Chief Secretary to the Government of Tamil Nadu
- In office 1971–1976
- Governor: Ujjal Singh (1969–1971); K. K. Shah (1971–1976);
- Chief Minister: M. Karunanidhi

Personal details
- Born: Panchanada Sabanayagam 7 June 1922 Madras, Madras Presidency, British India (now Chennai, Tamil Nadu, India)
- Died: 22 June 2023 (aged 101) Chennai, Tamil Nadu, India
- Children: 3, including Meenakshi Chitharanjan
- Relatives: M. Bhaktavatsalam (uncle); Palanivel Thiagarajan (nephew);
- Alma mater: Madras Christian College (University of Madras)

Military service
- Branch/service: British Indian Army
- Years of service: 1942–1947
- Rank: Captain
- Unit: Regiment of Artillery
- Battles/wars: Second World War

= P. Sabanayagam =

Indian civil servant (1922–2023)

Panchanada Sabanayagam (7 June 1922 – 22 June 2023) was an Indian Administrative Service officer who served as chief secretary of Tamil Nadu. As a civil servant he served under four chief ministers of Tamil Nadu including C. Rajagopalachari, K. Kamaraj, M. Bhaktavatsalam and M. Karunanidhi, and at the centre under prime minister Indira Gandhi.

==Early life==
Sabanayagam was born in Madras (now Chennai) to S. Panchanada Mudaliar, a lawyer, on 7 June 1922. After earning an honours degree from Madras Christian College in 1942 and leaving with the college's Ross Prize, he considered graduate studies, but instead applied and was selected for a commission in the British Indian Army.

== Career ==

=== Military service ===
Sabanayagam completed basic training at the Officers' Training School, Mhow, and was then sent to Deolali Artillery School for a six-month course. On 25 June 1944, he received an emergency commission as a second lieutenant in the 10th Field Regiment of Indian Artillery, posted at Chhindwara. Impressing his commanding officer Colonel Gurney with his efficiency, Sabanayagam was promoted to war-substantive lieutenant on 25 December 1944 and received further promotion to captain in October 1945 over eight more senior lieutenants, six of whom were British. He was subsequently selected for a regular commission and a posting to the United Kingdom to attend the Long Gunnery Staff Course. As his father wished him to join the civil service, he declined the offer and relinquished his commission.

=== Civil service ===
The Indian government experienced shortages of qualified officers during the transitional period before and immediately after independence. As a consequence, Sabanayagam was appointed to the new Indian Administrative Service as a War Service Candidate on 20 March 1947, in the 1945 batch of officers. In the wake of Independence and partition on 15 August, his training was suspended while he and his fellow junior civil servants were dispatched to manage the resulting refugee crisis. He was then assigned to the Madras cadre and sent to the state in December 1947 to undergo training in district administration. He started his IAS career as a sub-collector of the Pollachi district and later of the Salem district.

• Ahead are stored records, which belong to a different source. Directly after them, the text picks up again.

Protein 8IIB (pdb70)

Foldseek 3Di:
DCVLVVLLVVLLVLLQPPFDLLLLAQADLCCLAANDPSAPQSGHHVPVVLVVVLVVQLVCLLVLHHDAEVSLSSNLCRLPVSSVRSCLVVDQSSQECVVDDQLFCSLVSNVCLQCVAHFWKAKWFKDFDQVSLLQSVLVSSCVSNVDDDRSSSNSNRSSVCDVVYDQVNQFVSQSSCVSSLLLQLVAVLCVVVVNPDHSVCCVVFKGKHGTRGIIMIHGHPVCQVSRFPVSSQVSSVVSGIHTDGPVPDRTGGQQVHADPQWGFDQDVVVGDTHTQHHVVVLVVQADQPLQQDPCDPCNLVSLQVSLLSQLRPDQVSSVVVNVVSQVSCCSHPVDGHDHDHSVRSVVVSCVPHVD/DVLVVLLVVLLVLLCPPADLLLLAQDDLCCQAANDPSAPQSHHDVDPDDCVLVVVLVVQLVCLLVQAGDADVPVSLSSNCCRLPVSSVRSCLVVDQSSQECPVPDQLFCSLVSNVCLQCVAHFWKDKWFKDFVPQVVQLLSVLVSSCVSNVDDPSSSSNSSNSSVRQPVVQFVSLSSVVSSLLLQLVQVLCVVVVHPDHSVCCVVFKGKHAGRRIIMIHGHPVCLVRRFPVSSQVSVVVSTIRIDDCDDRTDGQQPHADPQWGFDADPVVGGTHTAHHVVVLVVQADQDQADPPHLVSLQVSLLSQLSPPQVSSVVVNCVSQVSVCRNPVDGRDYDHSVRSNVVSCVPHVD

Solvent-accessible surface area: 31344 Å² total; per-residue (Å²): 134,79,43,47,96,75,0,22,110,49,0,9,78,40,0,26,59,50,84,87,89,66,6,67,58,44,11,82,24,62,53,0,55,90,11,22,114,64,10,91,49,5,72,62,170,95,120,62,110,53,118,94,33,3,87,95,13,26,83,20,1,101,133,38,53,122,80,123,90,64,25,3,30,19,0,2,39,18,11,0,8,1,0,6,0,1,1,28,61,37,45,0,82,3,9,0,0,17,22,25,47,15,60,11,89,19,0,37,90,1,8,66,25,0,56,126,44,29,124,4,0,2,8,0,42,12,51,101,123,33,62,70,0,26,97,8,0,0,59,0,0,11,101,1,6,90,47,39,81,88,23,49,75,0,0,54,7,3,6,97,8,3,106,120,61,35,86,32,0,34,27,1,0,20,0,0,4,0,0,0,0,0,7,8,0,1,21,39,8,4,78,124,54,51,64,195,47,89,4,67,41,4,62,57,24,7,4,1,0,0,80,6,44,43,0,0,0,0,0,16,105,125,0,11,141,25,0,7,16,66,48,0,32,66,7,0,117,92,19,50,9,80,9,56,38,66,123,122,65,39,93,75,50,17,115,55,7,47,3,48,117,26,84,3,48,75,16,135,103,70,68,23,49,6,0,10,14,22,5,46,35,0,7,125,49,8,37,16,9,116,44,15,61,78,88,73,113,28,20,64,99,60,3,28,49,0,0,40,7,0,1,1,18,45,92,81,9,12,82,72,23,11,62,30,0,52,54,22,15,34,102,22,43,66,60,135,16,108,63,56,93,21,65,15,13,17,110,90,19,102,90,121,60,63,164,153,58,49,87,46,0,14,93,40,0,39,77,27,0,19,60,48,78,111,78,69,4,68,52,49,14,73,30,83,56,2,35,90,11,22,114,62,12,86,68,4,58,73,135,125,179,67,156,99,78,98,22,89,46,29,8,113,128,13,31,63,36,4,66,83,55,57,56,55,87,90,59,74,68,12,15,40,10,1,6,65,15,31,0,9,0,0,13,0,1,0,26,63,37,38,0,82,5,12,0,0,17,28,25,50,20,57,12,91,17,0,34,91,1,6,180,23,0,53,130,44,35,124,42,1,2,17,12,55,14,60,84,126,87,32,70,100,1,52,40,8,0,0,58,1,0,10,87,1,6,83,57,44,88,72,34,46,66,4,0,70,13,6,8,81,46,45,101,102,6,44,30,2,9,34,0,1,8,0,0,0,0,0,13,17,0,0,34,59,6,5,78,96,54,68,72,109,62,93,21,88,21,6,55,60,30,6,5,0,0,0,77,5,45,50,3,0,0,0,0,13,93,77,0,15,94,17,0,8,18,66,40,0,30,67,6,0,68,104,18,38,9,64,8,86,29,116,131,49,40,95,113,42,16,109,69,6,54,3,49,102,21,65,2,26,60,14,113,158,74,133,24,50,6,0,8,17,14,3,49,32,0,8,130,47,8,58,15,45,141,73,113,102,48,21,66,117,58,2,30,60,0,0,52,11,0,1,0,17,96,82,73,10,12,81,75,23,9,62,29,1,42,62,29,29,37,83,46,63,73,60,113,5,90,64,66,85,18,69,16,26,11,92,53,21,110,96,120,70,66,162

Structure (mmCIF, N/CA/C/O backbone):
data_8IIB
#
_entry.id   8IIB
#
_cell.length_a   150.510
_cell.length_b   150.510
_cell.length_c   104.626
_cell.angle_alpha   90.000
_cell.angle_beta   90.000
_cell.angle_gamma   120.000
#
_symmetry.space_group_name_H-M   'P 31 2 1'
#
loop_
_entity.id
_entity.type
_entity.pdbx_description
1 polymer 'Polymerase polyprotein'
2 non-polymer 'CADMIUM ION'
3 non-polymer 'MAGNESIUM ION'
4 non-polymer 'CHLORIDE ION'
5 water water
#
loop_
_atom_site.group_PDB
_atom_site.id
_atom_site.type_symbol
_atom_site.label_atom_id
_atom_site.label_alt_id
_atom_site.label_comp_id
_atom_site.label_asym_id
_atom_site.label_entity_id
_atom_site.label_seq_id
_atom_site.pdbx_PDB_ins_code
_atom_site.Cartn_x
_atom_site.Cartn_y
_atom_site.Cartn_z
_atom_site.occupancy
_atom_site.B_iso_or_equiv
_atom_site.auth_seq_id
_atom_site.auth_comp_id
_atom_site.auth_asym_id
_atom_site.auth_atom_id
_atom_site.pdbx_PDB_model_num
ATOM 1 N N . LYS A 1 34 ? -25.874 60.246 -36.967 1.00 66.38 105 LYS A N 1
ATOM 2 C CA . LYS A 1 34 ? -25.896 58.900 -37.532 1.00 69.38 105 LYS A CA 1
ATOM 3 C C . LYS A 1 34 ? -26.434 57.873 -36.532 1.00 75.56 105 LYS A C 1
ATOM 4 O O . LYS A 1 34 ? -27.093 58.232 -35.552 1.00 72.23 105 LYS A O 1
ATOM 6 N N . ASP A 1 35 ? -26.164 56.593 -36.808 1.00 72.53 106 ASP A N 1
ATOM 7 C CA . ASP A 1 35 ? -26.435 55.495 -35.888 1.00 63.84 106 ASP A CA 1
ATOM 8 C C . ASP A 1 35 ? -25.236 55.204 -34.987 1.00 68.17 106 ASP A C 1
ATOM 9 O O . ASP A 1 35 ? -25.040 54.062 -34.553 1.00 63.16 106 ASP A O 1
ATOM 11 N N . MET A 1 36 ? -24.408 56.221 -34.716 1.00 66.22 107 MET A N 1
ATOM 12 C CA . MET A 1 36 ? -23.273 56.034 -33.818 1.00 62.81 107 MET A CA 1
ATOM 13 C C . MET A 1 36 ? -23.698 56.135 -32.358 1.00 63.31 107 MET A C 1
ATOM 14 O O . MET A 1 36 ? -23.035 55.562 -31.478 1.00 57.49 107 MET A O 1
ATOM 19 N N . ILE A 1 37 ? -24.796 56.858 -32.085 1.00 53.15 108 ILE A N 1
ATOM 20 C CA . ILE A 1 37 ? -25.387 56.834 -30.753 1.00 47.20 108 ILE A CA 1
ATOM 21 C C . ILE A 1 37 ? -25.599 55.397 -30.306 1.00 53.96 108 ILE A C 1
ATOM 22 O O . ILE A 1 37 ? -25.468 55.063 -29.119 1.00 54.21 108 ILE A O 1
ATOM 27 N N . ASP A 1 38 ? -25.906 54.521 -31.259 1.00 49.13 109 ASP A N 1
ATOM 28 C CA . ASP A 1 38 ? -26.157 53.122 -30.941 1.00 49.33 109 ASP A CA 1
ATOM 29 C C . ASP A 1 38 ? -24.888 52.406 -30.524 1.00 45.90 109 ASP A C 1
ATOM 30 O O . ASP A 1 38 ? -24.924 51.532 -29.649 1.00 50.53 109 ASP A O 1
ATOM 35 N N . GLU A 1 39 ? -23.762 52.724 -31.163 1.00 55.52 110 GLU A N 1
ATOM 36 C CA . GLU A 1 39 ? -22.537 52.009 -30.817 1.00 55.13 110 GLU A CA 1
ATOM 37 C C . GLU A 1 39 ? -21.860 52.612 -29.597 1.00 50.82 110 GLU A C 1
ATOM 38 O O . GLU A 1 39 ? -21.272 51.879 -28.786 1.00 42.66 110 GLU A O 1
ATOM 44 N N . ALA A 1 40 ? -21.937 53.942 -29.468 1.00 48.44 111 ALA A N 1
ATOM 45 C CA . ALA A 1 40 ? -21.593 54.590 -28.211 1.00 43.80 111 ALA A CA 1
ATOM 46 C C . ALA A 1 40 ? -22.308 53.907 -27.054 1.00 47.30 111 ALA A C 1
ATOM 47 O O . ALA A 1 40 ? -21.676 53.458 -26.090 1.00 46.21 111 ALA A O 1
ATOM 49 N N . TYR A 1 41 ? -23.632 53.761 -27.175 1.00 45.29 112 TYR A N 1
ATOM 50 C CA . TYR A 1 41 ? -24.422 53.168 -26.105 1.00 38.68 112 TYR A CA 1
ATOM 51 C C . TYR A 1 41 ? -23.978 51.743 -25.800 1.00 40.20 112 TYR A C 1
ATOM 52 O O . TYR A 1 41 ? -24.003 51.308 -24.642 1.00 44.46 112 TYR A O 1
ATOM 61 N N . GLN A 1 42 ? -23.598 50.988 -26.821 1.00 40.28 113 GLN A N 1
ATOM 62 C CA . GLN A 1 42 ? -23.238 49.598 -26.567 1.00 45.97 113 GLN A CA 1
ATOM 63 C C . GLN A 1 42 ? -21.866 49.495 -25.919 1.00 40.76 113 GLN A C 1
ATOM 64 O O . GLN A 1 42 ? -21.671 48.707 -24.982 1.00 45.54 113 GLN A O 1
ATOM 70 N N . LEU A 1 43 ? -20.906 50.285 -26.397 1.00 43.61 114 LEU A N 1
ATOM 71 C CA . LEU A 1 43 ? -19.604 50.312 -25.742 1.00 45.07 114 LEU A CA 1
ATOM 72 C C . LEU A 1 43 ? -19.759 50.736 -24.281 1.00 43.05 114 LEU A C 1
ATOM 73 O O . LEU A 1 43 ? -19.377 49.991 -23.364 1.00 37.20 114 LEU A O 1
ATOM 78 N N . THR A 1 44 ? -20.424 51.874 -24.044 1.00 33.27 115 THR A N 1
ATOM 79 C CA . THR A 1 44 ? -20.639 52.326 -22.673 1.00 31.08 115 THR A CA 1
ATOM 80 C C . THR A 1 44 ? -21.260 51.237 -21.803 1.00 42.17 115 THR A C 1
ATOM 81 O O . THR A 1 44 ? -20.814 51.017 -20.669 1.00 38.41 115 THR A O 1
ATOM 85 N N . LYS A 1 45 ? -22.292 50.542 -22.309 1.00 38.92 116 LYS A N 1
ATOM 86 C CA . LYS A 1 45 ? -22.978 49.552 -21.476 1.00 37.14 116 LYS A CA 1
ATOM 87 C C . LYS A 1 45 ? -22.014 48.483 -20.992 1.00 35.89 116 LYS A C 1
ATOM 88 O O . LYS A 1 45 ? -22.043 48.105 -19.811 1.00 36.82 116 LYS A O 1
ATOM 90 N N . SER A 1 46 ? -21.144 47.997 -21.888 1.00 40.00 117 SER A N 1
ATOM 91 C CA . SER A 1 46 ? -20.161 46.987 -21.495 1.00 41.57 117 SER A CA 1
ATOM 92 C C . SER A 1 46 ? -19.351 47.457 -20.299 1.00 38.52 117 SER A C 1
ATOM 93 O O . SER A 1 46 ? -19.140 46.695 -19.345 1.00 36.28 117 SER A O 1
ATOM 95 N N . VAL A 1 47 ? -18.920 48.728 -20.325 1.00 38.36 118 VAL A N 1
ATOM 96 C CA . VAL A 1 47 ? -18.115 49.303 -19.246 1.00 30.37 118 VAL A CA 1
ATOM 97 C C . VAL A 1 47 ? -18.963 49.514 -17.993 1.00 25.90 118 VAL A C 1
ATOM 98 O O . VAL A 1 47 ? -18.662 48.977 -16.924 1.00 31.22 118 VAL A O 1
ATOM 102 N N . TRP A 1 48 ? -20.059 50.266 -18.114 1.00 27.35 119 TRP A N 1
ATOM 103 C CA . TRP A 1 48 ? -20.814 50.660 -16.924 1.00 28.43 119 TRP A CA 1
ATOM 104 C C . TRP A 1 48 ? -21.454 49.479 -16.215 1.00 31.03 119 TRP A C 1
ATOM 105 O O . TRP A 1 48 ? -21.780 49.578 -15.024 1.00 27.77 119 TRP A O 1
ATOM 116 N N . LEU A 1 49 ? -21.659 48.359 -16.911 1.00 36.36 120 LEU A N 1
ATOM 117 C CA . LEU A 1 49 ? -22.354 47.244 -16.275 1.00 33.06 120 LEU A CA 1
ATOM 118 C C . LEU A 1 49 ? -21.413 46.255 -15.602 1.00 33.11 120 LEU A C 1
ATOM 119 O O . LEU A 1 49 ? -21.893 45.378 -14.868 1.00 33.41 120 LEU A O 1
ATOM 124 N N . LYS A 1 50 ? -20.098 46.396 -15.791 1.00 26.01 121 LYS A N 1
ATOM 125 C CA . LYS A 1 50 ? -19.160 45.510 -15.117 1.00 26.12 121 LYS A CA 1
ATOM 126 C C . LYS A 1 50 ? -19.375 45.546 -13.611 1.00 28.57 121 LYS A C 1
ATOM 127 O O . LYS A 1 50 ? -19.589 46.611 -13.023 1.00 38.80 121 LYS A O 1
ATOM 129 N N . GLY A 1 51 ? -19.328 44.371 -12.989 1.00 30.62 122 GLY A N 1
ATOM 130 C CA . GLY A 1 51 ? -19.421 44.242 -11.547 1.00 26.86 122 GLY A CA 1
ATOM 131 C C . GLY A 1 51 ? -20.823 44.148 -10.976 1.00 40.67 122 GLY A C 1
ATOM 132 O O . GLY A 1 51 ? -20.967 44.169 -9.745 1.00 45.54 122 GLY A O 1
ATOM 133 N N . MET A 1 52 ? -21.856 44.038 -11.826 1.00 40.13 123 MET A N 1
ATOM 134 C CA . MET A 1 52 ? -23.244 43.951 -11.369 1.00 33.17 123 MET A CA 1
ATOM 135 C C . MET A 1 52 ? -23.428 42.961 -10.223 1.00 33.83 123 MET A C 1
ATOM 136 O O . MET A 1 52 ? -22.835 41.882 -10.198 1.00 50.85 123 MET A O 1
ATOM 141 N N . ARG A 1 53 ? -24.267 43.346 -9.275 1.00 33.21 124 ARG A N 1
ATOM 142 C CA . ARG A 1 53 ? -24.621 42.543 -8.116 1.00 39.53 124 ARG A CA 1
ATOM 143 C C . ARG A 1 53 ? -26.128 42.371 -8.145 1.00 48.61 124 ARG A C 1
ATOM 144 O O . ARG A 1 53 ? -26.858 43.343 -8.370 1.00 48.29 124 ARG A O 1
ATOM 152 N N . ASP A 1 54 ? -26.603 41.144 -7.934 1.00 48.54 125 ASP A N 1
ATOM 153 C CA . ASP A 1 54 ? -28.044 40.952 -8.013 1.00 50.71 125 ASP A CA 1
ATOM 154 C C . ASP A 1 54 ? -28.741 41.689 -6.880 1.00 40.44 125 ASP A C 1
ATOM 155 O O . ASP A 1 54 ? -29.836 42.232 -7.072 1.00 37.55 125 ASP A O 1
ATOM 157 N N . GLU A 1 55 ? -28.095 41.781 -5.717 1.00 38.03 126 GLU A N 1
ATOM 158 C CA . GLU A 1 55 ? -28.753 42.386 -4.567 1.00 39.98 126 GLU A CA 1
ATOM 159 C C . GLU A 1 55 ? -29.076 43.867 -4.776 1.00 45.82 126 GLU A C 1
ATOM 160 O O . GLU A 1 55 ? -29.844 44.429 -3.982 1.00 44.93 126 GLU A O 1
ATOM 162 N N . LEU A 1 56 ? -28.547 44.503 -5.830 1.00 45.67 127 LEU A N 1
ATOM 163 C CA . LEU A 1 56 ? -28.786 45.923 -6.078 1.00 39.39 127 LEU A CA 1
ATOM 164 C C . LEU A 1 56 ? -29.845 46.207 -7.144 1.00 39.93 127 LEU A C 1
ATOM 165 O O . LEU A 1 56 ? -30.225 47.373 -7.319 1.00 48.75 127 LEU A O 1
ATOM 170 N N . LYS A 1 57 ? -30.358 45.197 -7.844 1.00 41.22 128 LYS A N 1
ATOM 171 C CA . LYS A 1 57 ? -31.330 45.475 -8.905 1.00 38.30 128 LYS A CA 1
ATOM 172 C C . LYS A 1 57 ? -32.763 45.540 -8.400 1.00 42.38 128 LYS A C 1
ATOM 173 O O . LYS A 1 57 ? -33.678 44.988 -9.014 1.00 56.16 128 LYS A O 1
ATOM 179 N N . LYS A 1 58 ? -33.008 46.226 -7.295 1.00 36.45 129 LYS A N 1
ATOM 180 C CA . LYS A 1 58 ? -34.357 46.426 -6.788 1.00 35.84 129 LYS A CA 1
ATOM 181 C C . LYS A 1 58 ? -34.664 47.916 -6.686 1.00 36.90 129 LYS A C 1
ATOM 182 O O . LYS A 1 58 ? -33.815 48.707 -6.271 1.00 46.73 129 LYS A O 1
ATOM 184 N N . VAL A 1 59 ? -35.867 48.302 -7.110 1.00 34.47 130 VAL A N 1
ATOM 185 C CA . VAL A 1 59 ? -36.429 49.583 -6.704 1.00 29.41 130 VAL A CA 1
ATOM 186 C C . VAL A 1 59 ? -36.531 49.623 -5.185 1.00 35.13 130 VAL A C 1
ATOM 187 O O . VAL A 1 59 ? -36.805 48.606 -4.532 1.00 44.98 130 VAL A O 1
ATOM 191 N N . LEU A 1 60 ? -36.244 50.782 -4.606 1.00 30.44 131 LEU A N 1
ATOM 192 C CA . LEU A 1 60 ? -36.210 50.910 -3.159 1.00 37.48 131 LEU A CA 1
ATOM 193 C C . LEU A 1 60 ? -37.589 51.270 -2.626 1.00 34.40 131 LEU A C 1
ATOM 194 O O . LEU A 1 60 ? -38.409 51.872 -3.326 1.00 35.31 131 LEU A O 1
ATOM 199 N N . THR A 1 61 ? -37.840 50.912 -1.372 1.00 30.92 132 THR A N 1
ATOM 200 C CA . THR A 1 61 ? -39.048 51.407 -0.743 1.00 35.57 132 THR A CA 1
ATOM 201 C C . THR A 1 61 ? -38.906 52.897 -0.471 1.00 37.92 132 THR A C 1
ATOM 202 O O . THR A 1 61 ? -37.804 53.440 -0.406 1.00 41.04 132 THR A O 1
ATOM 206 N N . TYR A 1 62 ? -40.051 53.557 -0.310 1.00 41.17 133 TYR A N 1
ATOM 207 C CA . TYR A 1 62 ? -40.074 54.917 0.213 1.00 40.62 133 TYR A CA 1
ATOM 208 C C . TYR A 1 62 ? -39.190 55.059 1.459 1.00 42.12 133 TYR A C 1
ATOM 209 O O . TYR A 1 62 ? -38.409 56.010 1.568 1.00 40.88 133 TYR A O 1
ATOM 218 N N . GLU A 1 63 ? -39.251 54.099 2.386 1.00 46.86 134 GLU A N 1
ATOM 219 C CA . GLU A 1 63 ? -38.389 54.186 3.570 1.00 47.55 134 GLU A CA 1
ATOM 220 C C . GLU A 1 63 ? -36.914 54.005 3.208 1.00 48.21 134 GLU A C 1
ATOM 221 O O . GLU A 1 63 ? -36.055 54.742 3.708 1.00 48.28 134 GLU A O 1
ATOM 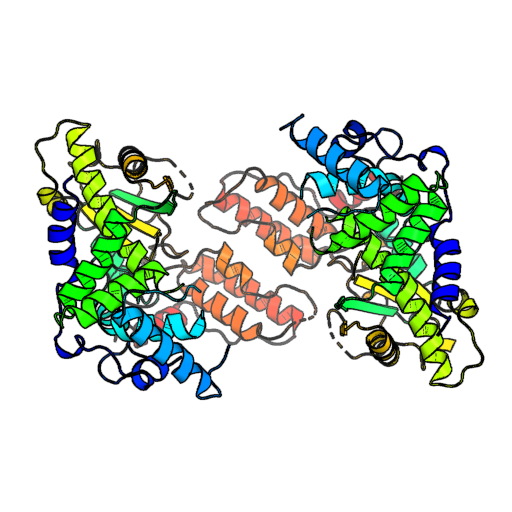223 N N . GLU A 1 64 ? -36.590 53.034 2.354 1.00 43.18 135 GLU A N 1
ATOM 224 C CA . GLU A 1 64 ? -35.201 52.894 1.924 1.00 42.19 135 GLU A CA 1
ATOM 225 C C . GLU A 1 64 ? -34.709 54.166 1.231 1.00 41.98 135 GLU A C 1
ATOM 226 O O . GLU A 1 64 ? -33.553 54.572 1.396 1.00 43.20 135 GLU A O 1
ATOM 232 N N . ALA A 1 65 ? -35.574 54.816 0.455 1.00 38.17 136 ALA A N 1
ATOM 233 C CA . ALA A 1 65 ? -35.133 55.967 -0.326 1.00 39.21 136 ALA A CA 1
ATOM 234 C C . ALA A 1 65 ? -34.717 57.121 0.568 1.00 45.79 136 ALA A C 1
ATOM 235 O O . ALA A 1 65 ? -33.871 57.937 0.179 1.00 42.56 136 ALA A O 1
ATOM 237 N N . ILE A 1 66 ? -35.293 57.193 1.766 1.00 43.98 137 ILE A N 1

Sabanayagam served in various capacities under the chief ministers of Tamil Nadu until his retirement in 1980, his most notable position being that of chief secretary from 1971 to 1976. He also served as secretary to the chief Minister, Collector of Salem, director of industries and commerce, chairman of TNEB, and First Member, Board of Revenue. With the Government of India, he served as Chief Controller, Imports and Exports, Joint secretary, Ministry of Steel and Mines, Joint secretary, Cabinet Secretariat, Secretary, department of Rehabilitation, and Secretary, Ministry of education and social welfare. As a civil servant he served under four chief ministers of Tamil Nadu C. Rajagopalachari, K. Kamaraj, M. Bhaktavatsalam and M. Karunanidhi, and at the centre under prime minister Indira Gandhi.

He turned 100 in June 2022, a milestone that was congratulated and praised by Chief Minister M. K. Stalin. An article about his birth centenary in The Times of India noted that he "led the state bureaucracy with military discipline".

== Published work(s) ==

- Sabanayagam, P. (2019). "Service to the Nation"

==Personal life==
Sabanayagam was married and had three children – two sons and a daughter. His daughter Meenakshi Chitharanjan, is an Indian classical danseuse. Sabanayagam's nephew is Palanivel Thiagarajan, Tamil Nadu's Minister for Information Technology and Digital Services in the M. K. Stalin ministry. On 22 June 2023, he died in Chennai at age 101.

== In popular culture ==
Sabanayagam is briefly portrayed by an uncredited actor near the end of the biopic Periyar (2007), wherein he discusses with Chief Minister Karunanidhi the arrangements for the eponymous leader's funeral.